_Data_.
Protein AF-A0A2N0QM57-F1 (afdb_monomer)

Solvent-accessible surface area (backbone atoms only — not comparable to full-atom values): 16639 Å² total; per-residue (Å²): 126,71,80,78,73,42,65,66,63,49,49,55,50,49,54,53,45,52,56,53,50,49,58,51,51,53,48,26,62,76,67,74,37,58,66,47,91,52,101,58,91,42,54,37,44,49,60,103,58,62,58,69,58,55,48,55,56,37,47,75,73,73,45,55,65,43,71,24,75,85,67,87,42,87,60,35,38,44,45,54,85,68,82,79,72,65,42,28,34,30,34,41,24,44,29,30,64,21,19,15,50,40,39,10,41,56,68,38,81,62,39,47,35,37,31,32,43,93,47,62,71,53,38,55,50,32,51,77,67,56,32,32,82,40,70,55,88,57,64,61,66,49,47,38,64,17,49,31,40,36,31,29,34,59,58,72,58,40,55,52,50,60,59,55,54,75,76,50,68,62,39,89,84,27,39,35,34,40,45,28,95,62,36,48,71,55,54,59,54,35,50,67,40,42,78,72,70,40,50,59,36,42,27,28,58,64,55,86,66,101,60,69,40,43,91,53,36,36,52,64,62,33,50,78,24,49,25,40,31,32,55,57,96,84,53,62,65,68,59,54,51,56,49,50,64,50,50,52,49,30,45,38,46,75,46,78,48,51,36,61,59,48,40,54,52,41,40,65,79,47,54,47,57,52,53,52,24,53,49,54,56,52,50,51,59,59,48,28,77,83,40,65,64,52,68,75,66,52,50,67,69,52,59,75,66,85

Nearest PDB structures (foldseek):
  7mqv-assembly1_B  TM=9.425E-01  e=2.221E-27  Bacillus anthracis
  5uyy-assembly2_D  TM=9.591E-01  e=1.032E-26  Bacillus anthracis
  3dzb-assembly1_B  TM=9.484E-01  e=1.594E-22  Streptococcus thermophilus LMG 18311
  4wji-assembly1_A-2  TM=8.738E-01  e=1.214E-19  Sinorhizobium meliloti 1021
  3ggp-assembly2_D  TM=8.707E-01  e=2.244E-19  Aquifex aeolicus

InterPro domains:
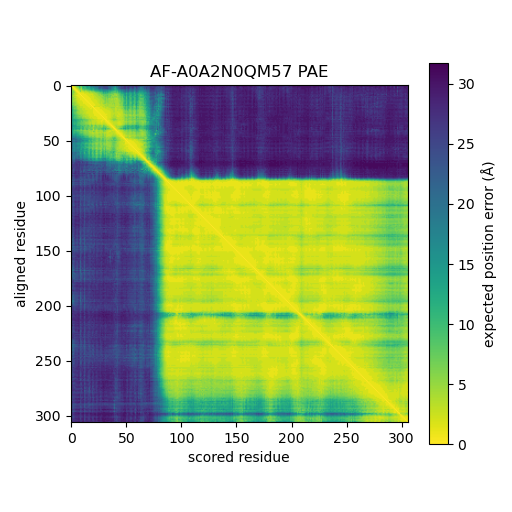  IPR003099 Prephenate dehydrogenase [PS51176] (87-306)
  IPR008927 6-phosphogluconate dehydrogenase-like, C-terminal domain superfamily [SSF48179] (258-306)
  IPR015422 Pyridoxal phosphate-dependent transferase, small domain [G3DSA:3.90.1150.10] (1-80)
  IPR015424 Pyridoxal phosphate-dependent transferase [SSF53383] (2-75)
  IPR036291 NAD(P)-binding domain superfamily [SSF51735] (88-253)
  IPR046825 Prephenate dehydrogenase, dimerization domain [PF20463] (259-306)
  IPR046826 Prephenate dehydrogenase, nucleotide-binding domain [PF02153] (107-255)
  IPR050812 Prephenate/Arogenate Dehydrogenase [PTHR21363] (85-304)

Foldseek 3Di:
DVCVPPPVNVVVVVVVLVVVVVVVVVVCVVVVWAWDDDPDSWIKTFDPDAQVVVVVVCVVVVWDKDACVVPPDGGIITTDPDPLDQAEEEEEAQKQQSLLLQLLLVPAPSYAYEYEYPDPVLLVVCVVVCSGVYYDDDPLVSQQRHLEYEYPDEPVVLLVVLVVVVPGNHDQNREYEYAYQAFPVVVVSVVVVVVVVYHYKYKHQPFDDPDMTNVNHDNQRRAQTEMEIAGPPPDDVVSVVVVCSSCVSNNHHYDYDHRVVSNVVCVVPPVVLVVVLVVLVVVLVVVCVVPVCSVVVCDDPNVVSD

Organism: NCBI:txid588596

Sequence (306 aa):
MIALTDQEFLQQCLEKNEAGKRQFVEFCEKHQLHYYPSETNFILFEVKADSDVVFKEMMKRGFIIRSGNALSSPGSFKRTRSICMTRNVFVIGLGLIGGSIALSCQKAPETKVFGYDVQEKTRELAAALNIVHEVVEDVEQAASMADVIIFGTPVNATLYWMDELKNWKLKPNVIITDTGSTKSLIMKKAVELREKGITFIGGHPMAGSHKSGVSAAKQYLFENAYYILTPFDDEDGNQIIKLEQLLKFTLAKIVKVDAREHDHMTAVVSHFPHIVAASLVHQLNFEKEKYPMTSLLAAGGFRDIT

Radius of gyration: 25.59 Å; Cα contacts (8 Å, |Δi|>4): 490; chains: 1; bounding box: 72×42×71 Å

Secondary structure (DSSP, 8-state):
-GGGS-HHHHHHHHHHHHHHHHHHHHHHHHTT--EE--SSS--EE--SS-HHHHHHHHHHTT--EEEGGGGT-TT-EEE-----PPEEEEEE--SHHHHHHHHHHTTSTTEEEEEE-SSHHHHHHHHHTTSSSEE-S-HHHHHHH-SEEEE-S-HHHHHHHHHHHTTS---TT-EEEE--S--HHHHHHHHHHHTTT-EEEEEEE----S--SGGG--TTTTTTSEEEEE--TT--HHHHHHHHHHHGGGT-EEEE--HHHHHHHHIIIIIHHHHHHHHHHHHHHHHHHH-TTHHHH--THHHHH-

pLDDT: mean 84.79, std 17.57, range [33.72, 98.88]

Mean predicted aligned error: 13.47 Å

Structure (mmCIF, N/CA/C/O backbone):
data_AF-A0A2N0QM57-F1
#
_entry.id   AF-A0A2N0QM57-F1
#
loop_
_atom_site.group_PDB
_atom_site.id
_atom_site.type_symbol
_atom_site.label_atom_id
_atom_site.label_alt_id
_atom_site.label_comp_id
_atom_site.label_asym_id
_atom_site.label_entity_id
_atom_site.label_seq_id
_atom_site.pdbx_PDB_ins_code
_atom_site.Cartn_x
_atom_site.Cartn_y
_atom_site.Cartn_z
_atom_site.occupancy
_atom_site.B_iso_or_equiv
_atom_site.auth_seq_id
_atom_site.auth_comp_id
_atom_site.auth_asym_id
_atom_site.auth_atom_id
_atom_site.pdbx_PDB_model_num
ATOM 1 N N . MET A 1 1 ? -18.211 -12.010 22.409 1.00 39.00 1 MET A N 1
ATOM 2 C CA . MET A 1 1 ? -18.722 -12.183 23.791 1.00 39.00 1 MET A CA 1
ATOM 3 C C . MET A 1 1 ? -17.826 -11.578 24.888 1.00 39.00 1 MET A C 1
ATOM 5 O O . MET A 1 1 ? -18.234 -11.619 26.034 1.00 39.00 1 MET A O 1
ATOM 9 N N . ILE A 1 2 ? -16.680 -10.945 24.576 1.00 40.50 2 ILE A N 1
ATOM 10 C CA . ILE A 1 2 ? -15.753 -10.363 25.581 1.00 40.50 2 ILE A CA 1
ATOM 11 C C . ILE A 1 2 ? -16.218 -8.986 26.113 1.00 40.50 2 ILE A C 1
ATOM 13 O O . ILE A 1 2 ? -15.930 -8.624 27.245 1.00 40.50 2 ILE A O 1
ATOM 17 N N . ALA A 1 3 ? -17.015 -8.233 25.345 1.00 36.03 3 ALA A N 1
ATOM 18 C CA . ALA A 1 3 ? -17.521 -6.917 25.765 1.00 36.03 3 ALA A CA 1
ATOM 19 C C . ALA A 1 3 ? -18.584 -6.963 26.887 1.00 36.03 3 ALA A C 1
ATOM 21 O O . ALA A 1 3 ? -18.917 -5.925 27.446 1.00 36.03 3 ALA A O 1
ATOM 22 N N . LEU A 1 4 ? -19.138 -8.141 27.202 1.00 42.47 4 LEU A N 1
ATOM 23 C CA . LEU A 1 4 ? -20.170 -8.307 28.237 1.00 42.47 4 LEU A CA 1
ATOM 24 C C . LEU A 1 4 ? -19.595 -8.692 29.611 1.00 42.47 4 LEU A C 1
ATOM 26 O O . LEU A 1 4 ? -20.331 -8.686 30.592 1.00 42.47 4 LEU A O 1
ATOM 30 N N . THR A 1 5 ? -18.304 -9.033 29.691 1.00 46.50 5 THR A N 1
ATOM 31 C CA . THR A 1 5 ? -17.635 -9.433 30.943 1.00 46.50 5 THR A CA 1
ATOM 32 C C . THR A 1 5 ? -16.903 -8.284 31.642 1.00 46.50 5 THR A C 1
ATOM 34 O O . THR A 1 5 ? -16.496 -8.443 32.788 1.00 46.50 5 THR A O 1
ATOM 37 N N . ASP A 1 6 ? -16.752 -7.132 30.984 1.00 68.12 6 ASP A N 1
ATOM 38 C CA . ASP A 1 6 ? -16.135 -5.928 31.551 1.00 68.12 6 ASP A CA 1
ATOM 39 C C . ASP A 1 6 ? -17.212 -5.017 32.166 1.00 68.12 6 ASP A C 1
ATOM 41 O O . ASP A 1 6 ? -17.862 -4.221 31.481 1.00 68.12 6 ASP A O 1
ATOM 45 N N . GLN A 1 7 ? -17.443 -5.182 33.471 1.00 68.50 7 GLN A N 1
ATOM 46 C CA . GLN A 1 7 ? -18.469 -4.427 34.195 1.00 68.50 7 GLN A CA 1
ATOM 47 C C . GLN A 1 7 ? -18.141 -2.933 34.318 1.00 68.50 7 GLN A C 1
ATOM 49 O O . GLN A 1 7 ? -19.063 -2.119 34.365 1.00 68.50 7 GLN A O 1
ATOM 54 N N . GLU A 1 8 ? -16.861 -2.554 34.314 1.00 70.50 8 GLU A N 1
ATOM 55 C CA . GLU A 1 8 ? -16.445 -1.155 34.426 1.00 70.50 8 GLU A CA 1
ATOM 56 C C . GLU A 1 8 ? -16.686 -0.407 33.108 1.00 70.50 8 GLU A C 1
ATOM 58 O O . GLU A 1 8 ? -17.263 0.684 33.100 1.00 70.50 8 GLU A O 1
ATOM 63 N N . PHE A 1 9 ? -16.359 -1.032 31.972 1.00 56.88 9 PHE A N 1
ATOM 64 C CA . PHE A 1 9 ? -16.677 -0.499 30.647 1.00 56.88 9 PHE A CA 1
ATOM 65 C C . PHE A 1 9 ? -18.190 -0.353 30.425 1.00 56.88 9 PHE A C 1
ATOM 67 O O . PHE A 1 9 ? -18.645 0.668 29.899 1.00 56.88 9 PHE A O 1
ATOM 74 N N . LEU A 1 10 ? -18.986 -1.342 30.852 1.00 56.69 10 LEU A N 1
ATOM 75 C CA . LEU A 1 10 ? -20.449 -1.283 30.761 1.00 56.69 10 LEU A CA 1
ATOM 76 C C . LEU A 1 10 ? -21.026 -0.144 31.609 1.00 56.69 10 LEU A C 1
ATOM 78 O O . LEU A 1 10 ? -21.871 0.605 31.116 1.00 56.69 10 LEU A O 1
ATOM 82 N N . GLN A 1 11 ? -20.532 0.036 32.836 1.00 71.69 11 GLN A N 1
ATOM 83 C CA . GLN A 1 11 ? -20.977 1.104 33.730 1.00 71.69 11 GLN A CA 1
ATOM 84 C C . GLN A 1 11 ? -20.645 2.494 33.164 1.00 71.69 11 GLN A C 1
ATOM 86 O O . GLN A 1 11 ? -21.520 3.356 33.084 1.00 71.69 11 GLN A O 1
ATOM 91 N N . GLN A 1 12 ? -19.424 2.693 32.655 1.00 67.56 12 GLN A N 1
ATOM 92 C CA . GLN A 1 12 ? -19.041 3.945 31.993 1.00 67.56 12 GLN A CA 1
ATOM 93 C C . GLN A 1 12 ? -19.873 4.219 30.732 1.00 67.56 12 GLN A C 1
ATOM 95 O O . GLN A 1 12 ? -20.210 5.370 30.439 1.00 67.56 12 GLN A O 1
ATOM 100 N N . CYS A 1 13 ? -20.213 3.178 29.966 1.00 59.16 13 CYS A N 1
ATOM 101 C CA . CYS A 1 13 ? -21.094 3.313 28.810 1.00 59.16 13 CYS A CA 1
ATOM 102 C C . CYS A 1 13 ? -22.510 3.731 29.228 1.00 59.16 13 CYS A C 1
ATOM 104 O O . CYS A 1 13 ? -23.088 4.612 28.591 1.00 59.16 13 CYS A O 1
ATOM 106 N N . LEU A 1 14 ? -23.059 3.144 30.296 1.00 66.88 14 LEU A N 1
ATOM 107 C CA . LEU A 1 14 ? -24.380 3.496 30.826 1.00 66.88 14 LEU A CA 1
ATOM 108 C C . LEU A 1 14 ? -24.426 4.949 31.312 1.00 66.88 14 LEU A C 1
ATOM 110 O O . LEU A 1 14 ? -25.314 5.695 30.903 1.00 66.88 14 LEU A O 1
ATOM 114 N N . GLU A 1 15 ? -23.442 5.384 32.098 1.00 76.25 15 GLU A N 1
ATOM 115 C CA . GLU A 1 15 ? -23.379 6.754 32.625 1.00 76.25 15 GLU A CA 1
ATOM 116 C C . GLU A 1 15 ? -23.264 7.802 31.513 1.00 76.25 15 GLU A C 1
ATOM 118 O O . GLU A 1 15 ? -23.972 8.812 31.520 1.00 76.25 15 GLU A O 1
ATOM 123 N N . LYS A 1 16 ? -22.427 7.542 30.500 1.00 65.62 16 LYS A N 1
ATOM 124 C CA . LYS A 1 16 ? -22.293 8.429 29.334 1.00 65.62 16 LYS A CA 1
ATOM 125 C C . LYS A 1 16 ? -23.558 8.457 28.478 1.00 65.62 16 LYS A C 1
ATOM 127 O O . LYS A 1 16 ? -23.915 9.519 27.964 1.00 65.62 16 LYS A O 1
ATOM 132 N N . ASN A 1 17 ? -24.250 7.326 28.340 1.00 62.28 17 ASN A N 1
ATOM 133 C CA . ASN A 1 17 ? -25.518 7.263 27.616 1.00 62.28 17 ASN A CA 1
ATOM 134 C C . ASN A 1 17 ? -26.614 8.047 28.344 1.00 62.28 17 ASN A C 1
ATOM 136 O O . ASN A 1 17 ? -27.322 8.821 27.703 1.00 62.28 17 ASN A O 1
ATOM 140 N N . GLU A 1 18 ? -26.720 7.916 29.666 1.00 72.25 18 GLU A N 1
ATOM 141 C CA . GLU A 1 18 ? -27.685 8.670 30.474 1.00 72.25 18 GLU A CA 1
ATOM 142 C C . GLU A 1 18 ? -27.394 10.177 30.473 1.00 72.25 18 GLU A C 1
ATOM 144 O O . GLU A 1 18 ? -28.303 10.984 30.263 1.00 72.25 18 GLU A O 1
ATOM 149 N N . ALA A 1 19 ? -26.125 10.580 30.594 1.00 72.75 19 ALA A N 1
ATOM 150 C CA . ALA A 1 19 ? -25.731 11.982 30.455 1.00 72.75 19 ALA A CA 1
ATOM 151 C C . ALA A 1 19 ? -26.077 12.541 29.061 1.00 72.75 19 ALA A C 1
ATOM 153 O O . ALA A 1 19 ? -26.598 13.651 28.941 1.00 72.75 19 ALA A O 1
ATOM 154 N N . GLY A 1 20 ? -25.843 11.756 28.005 1.00 65.50 20 GLY A N 1
ATOM 155 C CA . GLY A 1 20 ? -26.208 12.117 26.637 1.00 65.50 20 GLY A CA 1
ATOM 156 C C . GLY A 1 20 ? -27.718 12.270 26.449 1.00 65.50 20 GLY A C 1
ATOM 157 O O . GLY A 1 20 ? -28.153 13.245 25.838 1.00 65.50 20 GLY A O 1
ATOM 158 N N . LYS A 1 21 ? -28.525 11.353 27.001 1.00 68.62 21 LYS A N 1
ATOM 159 C CA . LYS A 1 21 ? -29.994 11.432 26.958 1.00 68.62 21 LYS A CA 1
ATOM 160 C C . LYS A 1 21 ? -30.509 12.703 27.631 1.00 68.62 21 LYS A C 1
ATOM 162 O O . LYS A 1 21 ? -31.317 13.407 27.029 1.00 68.62 21 LYS A O 1
ATOM 167 N N . ARG A 1 22 ? -30.007 13.035 28.827 1.00 78.69 22 ARG A N 1
ATOM 168 C CA . ARG A 1 22 ? -30.435 14.235 29.570 1.00 78.69 22 ARG A CA 1
ATOM 169 C C . ARG A 1 22 ? -30.253 15.518 28.768 1.00 78.69 22 ARG A C 1
ATOM 171 O O . ARG A 1 22 ? -31.188 16.298 28.683 1.00 78.69 22 ARG A O 1
ATOM 178 N N . GLN A 1 23 ? -29.129 15.680 28.070 1.00 74.06 23 GLN A N 1
ATOM 179 C CA . GLN A 1 23 ? -28.893 16.864 27.229 1.00 74.06 23 GLN A CA 1
ATOM 180 C C . GLN A 1 23 ? -29.935 17.039 26.112 1.00 74.06 23 GLN A C 1
ATOM 182 O O . GLN A 1 23 ? -30.267 18.163 25.735 1.00 74.06 23 GLN A O 1
ATOM 187 N N . PHE A 1 24 ? -30.445 15.940 25.547 1.00 70.56 24 PHE A N 1
ATOM 188 C CA . PHE A 1 24 ? -31.477 16.003 24.510 1.00 70.56 24 PHE A CA 1
ATOM 189 C C . PHE A 1 24 ? -32.868 16.227 25.092 1.00 70.56 24 PHE A C 1
ATOM 191 O O . PHE A 1 24 ? -33.644 16.955 24.479 1.00 70.56 24 PHE A O 1
ATOM 198 N N . VAL A 1 25 ? -33.164 15.650 26.258 1.00 78.06 25 VAL A N 1
ATOM 199 C CA . VAL A 1 25 ? -34.389 15.958 27.009 1.00 78.06 25 VAL A CA 1
ATOM 200 C C . VAL A 1 25 ? -34.424 17.447 27.347 1.00 78.06 25 VAL A C 1
ATOM 202 O O . VAL A 1 25 ? -35.359 18.128 26.943 1.00 78.06 25 VAL A O 1
ATOM 205 N N . GLU A 1 26 ? -33.351 17.983 27.930 1.00 81.31 26 GLU A N 1
ATOM 206 C CA . GLU A 1 26 ? -33.213 19.409 28.251 1.00 81.31 26 GLU A CA 1
ATOM 207 C C . GLU A 1 26 ? -33.358 20.298 27.007 1.00 81.31 26 GLU A C 1
ATOM 209 O O . GLU A 1 26 ? -33.994 21.350 27.053 1.00 81.31 26 GLU A O 1
ATOM 214 N N . PHE A 1 27 ? -32.800 19.884 25.864 1.00 77.88 27 PHE A N 1
ATOM 215 C CA . PHE A 1 27 ? -32.985 20.595 24.598 1.00 77.88 27 PHE A CA 1
ATOM 216 C C . PHE A 1 27 ? -34.448 20.572 24.133 1.00 77.88 27 PHE A C 1
ATOM 218 O O . PHE A 1 27 ? -34.970 21.606 23.713 1.00 77.88 27 PHE A O 1
ATOM 225 N N . CYS A 1 28 ? -35.115 19.419 24.201 1.00 78.12 28 CYS A N 1
ATOM 226 C CA . CYS A 1 28 ? -36.515 19.294 23.801 1.00 78.12 28 CYS A CA 1
ATOM 227 C C . CYS A 1 28 ? -37.423 20.121 24.714 1.00 78.12 28 CYS A C 1
ATOM 229 O O . CYS A 1 28 ? -38.255 20.872 24.212 1.00 78.12 28 CYS A O 1
ATOM 231 N N . GLU A 1 29 ? -37.203 20.072 26.026 1.00 82.00 29 GLU A N 1
ATOM 232 C CA . GLU A 1 29 ? -37.911 20.889 27.013 1.00 82.00 29 GLU A CA 1
ATOM 233 C C . GLU A 1 29 ? -37.689 22.386 26.759 1.00 82.00 29 GLU A C 1
ATOM 235 O O . GLU A 1 29 ? -38.651 23.148 26.645 1.00 82.00 29 GLU A O 1
ATOM 240 N N . LYS A 1 30 ? -36.432 22.808 26.558 1.00 83.81 30 LYS A N 1
ATOM 241 C CA . LYS A 1 30 ? -36.072 24.204 26.257 1.00 83.81 30 LYS A CA 1
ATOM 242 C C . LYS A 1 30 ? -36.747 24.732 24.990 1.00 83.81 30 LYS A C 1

_Exercise aim_. Working from the records above, write out verbatim only the lines from the line containing "ATOM 92 C CA" through the line containing "ATOM 134 C C".

_Solved exercise_.
ATOM 92 C CA . GLN A 1 12 ? -19.041 3.945 31.993 1.00 67.56 12 GLN A CA 1
ATOM 93 C C . GLN A 1 12 ? -19.873 4.219 30.732 1.00 67.56 12 GLN A C 1
ATOM 95 O O . GLN A 1 12 ? -20.210 5.370 30.439 1.00 67.56 12 GLN A O 1
ATOM 100 N N . CYS A 1 13 ? -20.213 3.178 29.966 1.00 59.16 13 CYS A N 1
ATOM 101 C CA . CYS A 1 13 ? -21.094 3.313 28.810 1.00 59.16 13 CYS A CA 1
ATOM 102 C C . CYS A 1 13 ? -22.510 3.731 29.228 1.00 59.16 13 CYS A C 1
ATOM 104 O O . CYS A 1 13 ? -23.088 4.612 28.591 1.00 59.16 13 CYS A O 1
ATOM 106 N N . LEU A 1 14 ? -23.059 3.144 30.296 1.00 66.88 14 LEU A N 1
ATOM 107 C CA . LEU A 1 14 ? -24.380 3.496 30.826 1.00 66.88 14 LEU A CA 1
ATOM 108 C C . LEU A 1 14 ? -24.426 4.949 31.312 1.00 66.88 14 LEU A C 1
ATOM 110 O O . LEU A 1 14 ? -25.314 5.695 30.903 1.00 66.88 14 LEU A O 1
ATOM 114 N N . GLU A 1 15 ? -23.442 5.384 32.098 1.00 76.25 15 GLU A N 1
ATOM 115 C CA . GLU A 1 15 ? -23.379 6.754 32.625 1.00 76.25 15 GLU A CA 1
ATOM 116 C C . GLU A 1 15 ? -23.264 7.802 31.513 1.00 76.25 15 GLU A C 1
ATOM 118 O O . GLU A 1 15 ? -23.972 8.812 31.520 1.00 76.25 15 GLU A O 1
ATOM 123 N N . LYS A 1 16 ? -22.427 7.542 30.500 1.00 65.62 16 LYS A N 1
ATOM 124 C CA . LYS A 1 16 ? -22.293 8.429 29.334 1.00 65.62 16 LYS A CA 1
ATOM 125 C C . LYS A 1 16 ? -23.558 8.457 28.478 1.00 65.62 16 LYS A C 1
ATOM 127 O O . LYS A 1 16 ? -23.915 9.519 27.964 1.00 65.62 16 LYS A O 1
ATOM 132 N N . ASN A 1 17 ? -24.250 7.326 28.340 1.00 62.28 17 ASN A N 1
ATOM 133 C CA . ASN A 1 17 ? -25.518 7.263 27.616 1.00 62.28 17 ASN A CA 1
ATOM 134 C C . ASN A 1 17 ? -26.614 8.047 28.344 1.00 62.28 17 ASN A C 1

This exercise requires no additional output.